(MATERIAL SHOWN begins)

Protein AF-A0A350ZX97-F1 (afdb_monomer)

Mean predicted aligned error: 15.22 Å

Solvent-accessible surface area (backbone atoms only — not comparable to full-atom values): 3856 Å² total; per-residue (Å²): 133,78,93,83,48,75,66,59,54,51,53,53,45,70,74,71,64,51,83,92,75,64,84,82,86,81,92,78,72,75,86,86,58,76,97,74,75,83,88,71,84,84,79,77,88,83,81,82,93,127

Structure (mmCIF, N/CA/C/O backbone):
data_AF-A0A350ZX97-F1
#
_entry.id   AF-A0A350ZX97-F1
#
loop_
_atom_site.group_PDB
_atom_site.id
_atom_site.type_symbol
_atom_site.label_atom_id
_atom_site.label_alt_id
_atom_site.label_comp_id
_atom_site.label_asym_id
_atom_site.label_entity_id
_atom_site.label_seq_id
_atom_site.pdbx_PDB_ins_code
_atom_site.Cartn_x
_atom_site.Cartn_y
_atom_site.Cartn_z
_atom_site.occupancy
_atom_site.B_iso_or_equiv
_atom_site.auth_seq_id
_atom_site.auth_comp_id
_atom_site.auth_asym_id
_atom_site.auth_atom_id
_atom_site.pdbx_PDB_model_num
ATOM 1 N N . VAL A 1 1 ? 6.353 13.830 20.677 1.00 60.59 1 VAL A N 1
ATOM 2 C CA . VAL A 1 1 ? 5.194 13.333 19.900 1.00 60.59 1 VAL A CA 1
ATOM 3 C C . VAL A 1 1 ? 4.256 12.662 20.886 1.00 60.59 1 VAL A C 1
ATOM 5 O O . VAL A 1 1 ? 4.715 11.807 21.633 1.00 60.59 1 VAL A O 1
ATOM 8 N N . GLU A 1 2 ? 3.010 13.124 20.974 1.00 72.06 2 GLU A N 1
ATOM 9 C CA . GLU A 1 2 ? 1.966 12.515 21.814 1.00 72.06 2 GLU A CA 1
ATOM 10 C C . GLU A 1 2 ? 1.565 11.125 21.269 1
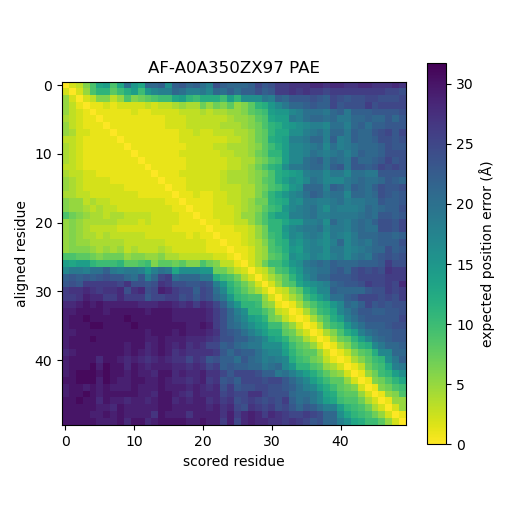.00 72.06 2 GLU A C 1
ATOM 12 O O . GLU A 1 2 ? 1.917 10.793 20.136 1.00 72.06 2 GLU A O 1
ATOM 17 N N . LYS A 1 3 ? 0.899 10.274 22.070 1.00 88.06 3 LYS A N 1
ATOM 18 C CA . LYS A 1 3 ? 0.647 8.855 21.742 1.00 88.06 3 LYS A CA 1
ATOM 19 C C . LYS A 1 3 ? -0.019 8.676 20.368 1.00 88.06 3 LYS A C 1
ATOM 21 O O . LYS A 1 3 ? -1.209 8.927 20.199 1.00 88.06 3 LYS A O 1
ATOM 26 N N . VAL A 1 4 ? 0.740 8.144 19.412 1.00 92.88 4 VAL A N 1
ATOM 27 C CA . VAL A 1 4 ? 0.229 7.720 18.103 1.00 92.88 4 VAL A CA 1
ATOM 28 C C . VAL A 1 4 ? -0.445 6.358 18.248 1.00 92.88 4 VAL A C 1
ATOM 30 O O . VAL A 1 4 ? 0.151 5.415 18.767 1.00 92.88 4 VAL A O 1
ATOM 33 N N . THR A 1 5 ? -1.690 6.248 17.786 1.00 96.69 5 THR A N 1
ATOM 34 C CA . THR A 1 5 ? -2.450 4.991 17.795 1.00 96.69 5 THR A CA 1
ATOM 35 C C . THR A 1 5 ? -2.447 4.337 16.416 1.00 96.69 5 THR A C 1
ATOM 37 O O . THR A 1 5 ? -2.308 5.003 15.390 1.00 96.69 5 THR A O 1
ATOM 40 N N . VAL A 1 6 ? -2.675 3.022 16.374 1.00 97.44 6 VAL A N 1
ATOM 41 C CA . VAL A 1 6 ? -2.827 2.273 15.113 1.00 97.44 6 VAL A CA 1
ATOM 42 C C . VAL A 1 6 ? -3.965 2.843 14.259 1.00 97.44 6 VAL A C 1
ATOM 44 O O . VAL A 1 6 ? -3.830 2.962 13.042 1.00 97.44 6 VAL A O 1
ATOM 47 N N . ALA A 1 7 ? -5.071 3.236 14.898 1.00 97.06 7 ALA A N 1
ATOM 48 C CA . ALA A 1 7 ? -6.209 3.842 14.216 1.00 97.06 7 ALA A CA 1
ATOM 49 C C . ALA A 1 7 ? -5.830 5.174 13.549 1.00 97.06 7 ALA A C 1
ATOM 51 O O . ALA A 1 7 ? -6.170 5.388 12.388 1.00 97.06 7 ALA A O 1
ATOM 52 N N . ALA A 1 8 ? -5.062 6.023 14.241 1.00 96.12 8 ALA A N 1
ATOM 53 C CA . ALA A 1 8 ? -4.609 7.301 13.698 1.00 96.12 8 ALA A CA 1
ATOM 54 C C . ALA A 1 8 ? -3.696 7.126 12.473 1.00 96.12 8 ALA A C 1
ATOM 56 O O . ALA A 1 8 ? -3.825 7.865 11.497 1.00 96.12 8 ALA A O 1
ATOM 57 N N . VAL A 1 9 ? -2.810 6.122 12.487 1.00 96.38 9 VAL A N 1
ATOM 58 C CA . VAL A 1 9 ? -1.950 5.802 11.332 1.00 96.38 9 VAL A CA 1
ATOM 59 C C . VAL A 1 9 ? -2.786 5.328 10.145 1.00 96.38 9 VAL A C 1
ATOM 61 O O . VAL A 1 9 ? -2.590 5.799 9.025 1.00 96.38 9 VAL A O 1
ATOM 64 N N . ARG A 1 10 ? -3.747 4.427 10.386 1.00 97.69 10 ARG A N 1
ATOM 65 C CA . ARG A 1 10 ? -4.609 3.880 9.331 1.00 97.69 10 ARG A CA 1
ATOM 66 C C . ARG A 1 10 ? -5.457 4.960 8.666 1.00 97.69 10 ARG A C 1
ATOM 68 O O . ARG A 1 10 ? -5.501 5.021 7.441 1.00 97.69 10 ARG A O 1
ATOM 75 N N . ASP A 1 11 ? -6.079 5.822 9.463 1.00 97.44 11 ASP A N 1
ATOM 76 C CA . ASP A 1 11 ? -6.879 6.941 8.967 1.00 97.44 11 ASP A CA 1
ATOM 77 C C . ASP A 1 11 ? -6.025 7.935 8.156 1.00 97.44 11 ASP A C 1
ATOM 79 O O . ASP A 1 11 ? -6.379 8.315 7.039 1.00 97.44 11 ASP A O 1
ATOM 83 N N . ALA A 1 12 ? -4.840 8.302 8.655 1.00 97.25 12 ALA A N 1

(MATERIAL SHOWN ends)

THE PROBLEM: From the records above, extract the lines from the one holding "data_AF-A0A350ZX97-F1" through the one holding "ATOM 48 C CA", word for word; omit the pictures.

EXERCISE RESULT:
data_AF-A0A350ZX97-F1
#
_entry.id   AF-A0A350ZX97-F1
#
loop_
_atom_site.group_PDB
_atom_site.id
_atom_site.type_symbol
_atom_site.label_atom_id
_atom_site.label_alt_id
_atom_site.label_comp_id
_atom_site.label_asym_id
_atom_site.label_entity_id
_atom_site.label_seq_id
_atom_site.pdbx_PDB_ins_code
_atom_site.Cartn_x
_atom_site.Cartn_y
_atom_site.Cartn_z
_atom_site.occupancy
_atom_site.B_iso_or_equiv
_atom_site.auth_seq_id
_atom_site.auth_comp_id
_atom_site.auth_asym_id
_atom_site.auth_atom_id
_atom_site.pdbx_PDB_model_num
ATOM 1 N N . VAL A 1 1 ? 6.353 13.830 20.677 1.00 60.59 1 VAL A N 1
ATOM 2 C CA . VAL A 1 1 ? 5.194 13.333 19.900 1.00 60.59 1 VAL A CA 1
ATOM 3 C C . VAL A 1 1 ? 4.256 12.662 20.886 1.00 60.59 1 VAL A C 1
ATOM 5 O O . VAL A 1 1 ? 4.715 11.807 21.633 1.00 60.59 1 VAL A O 1
ATOM 8 N N . GLU A 1 2 ? 3.010 13.124 20.974 1.00 72.06 2 GLU A N 1
ATOM 9 C CA . GLU A 1 2 ? 1.966 12.515 21.814 1.00 72.06 2 GLU A CA 1
ATOM 10 C C . GLU A 1 2 ? 1.565 11.125 21.269 1
.00 72.06 2 GLU A C 1
ATOM 12 O O . GLU A 1 2 ? 1.917 10.793 20.136 1.00 72.06 2 GLU A O 1
ATOM 17 N N . LYS A 1 3 ? 0.899 10.274 22.070 1.00 88.06 3 LYS A N 1
ATOM 18 C CA . LYS A 1 3 ? 0.647 8.855 21.742 1.00 88.06 3 LYS A CA 1
ATOM 19 C C . LYS A 1 3 ? -0.019 8.676 20.368 1.00 88.06 3 LYS A C 1
ATOM 21 O O . LYS A 1 3 ? -1.209 8.927 20.199 1.00 88.06 3 LYS A O 1
ATOM 26 N N . VAL A 1 4 ? 0.740 8.144 19.412 1.00 92.88 4 VAL A N 1
ATOM 27 C CA . VAL A 1 4 ? 0.229 7.720 18.103 1.00 92.88 4 VAL A CA 1
ATOM 28 C C . VAL A 1 4 ? -0.445 6.358 18.248 1.00 92.88 4 VAL A C 1
ATOM 30 O O . VAL A 1 4 ? 0.151 5.415 18.767 1.00 92.88 4 VAL A O 1
ATOM 33 N N . THR A 1 5 ? -1.690 6.248 17.786 1.00 96.69 5 THR A N 1
ATOM 34 C CA . THR A 1 5 ? -2.450 4.991 17.795 1.00 96.69 5 THR A CA 1
ATOM 35 C C . THR A 1 5 ? -2.447 4.337 16.416 1.00 96.69 5 THR A C 1
ATOM 37 O O . THR A 1 5 ? -2.308 5.003 15.390 1.00 96.69 5 THR A O 1
ATOM 40 N N . VAL A 1 6 ? -2.675 3.022 16.374 1.00 97.44 6 VAL A N 1
ATOM 41 C CA . VAL A 1 6 ? -2.827 2.273 15.113 1.00 97.44 6 VAL A CA 1
ATOM 42 C C . VAL A 1 6 ? -3.965 2.843 14.259 1.00 97.44 6 VAL A C 1
ATOM 44 O O . VAL A 1 6 ? -3.830 2.962 13.042 1.00 97.44 6 VAL A O 1
ATOM 47 N N . ALA A 1 7 ? -5.071 3.236 14.898 1.00 97.06 7 ALA A N 1
ATOM 48 C CA . ALA A 1 7 ? -6.209 3.842 14.216 1.00 97.06 7 ALA A CA 1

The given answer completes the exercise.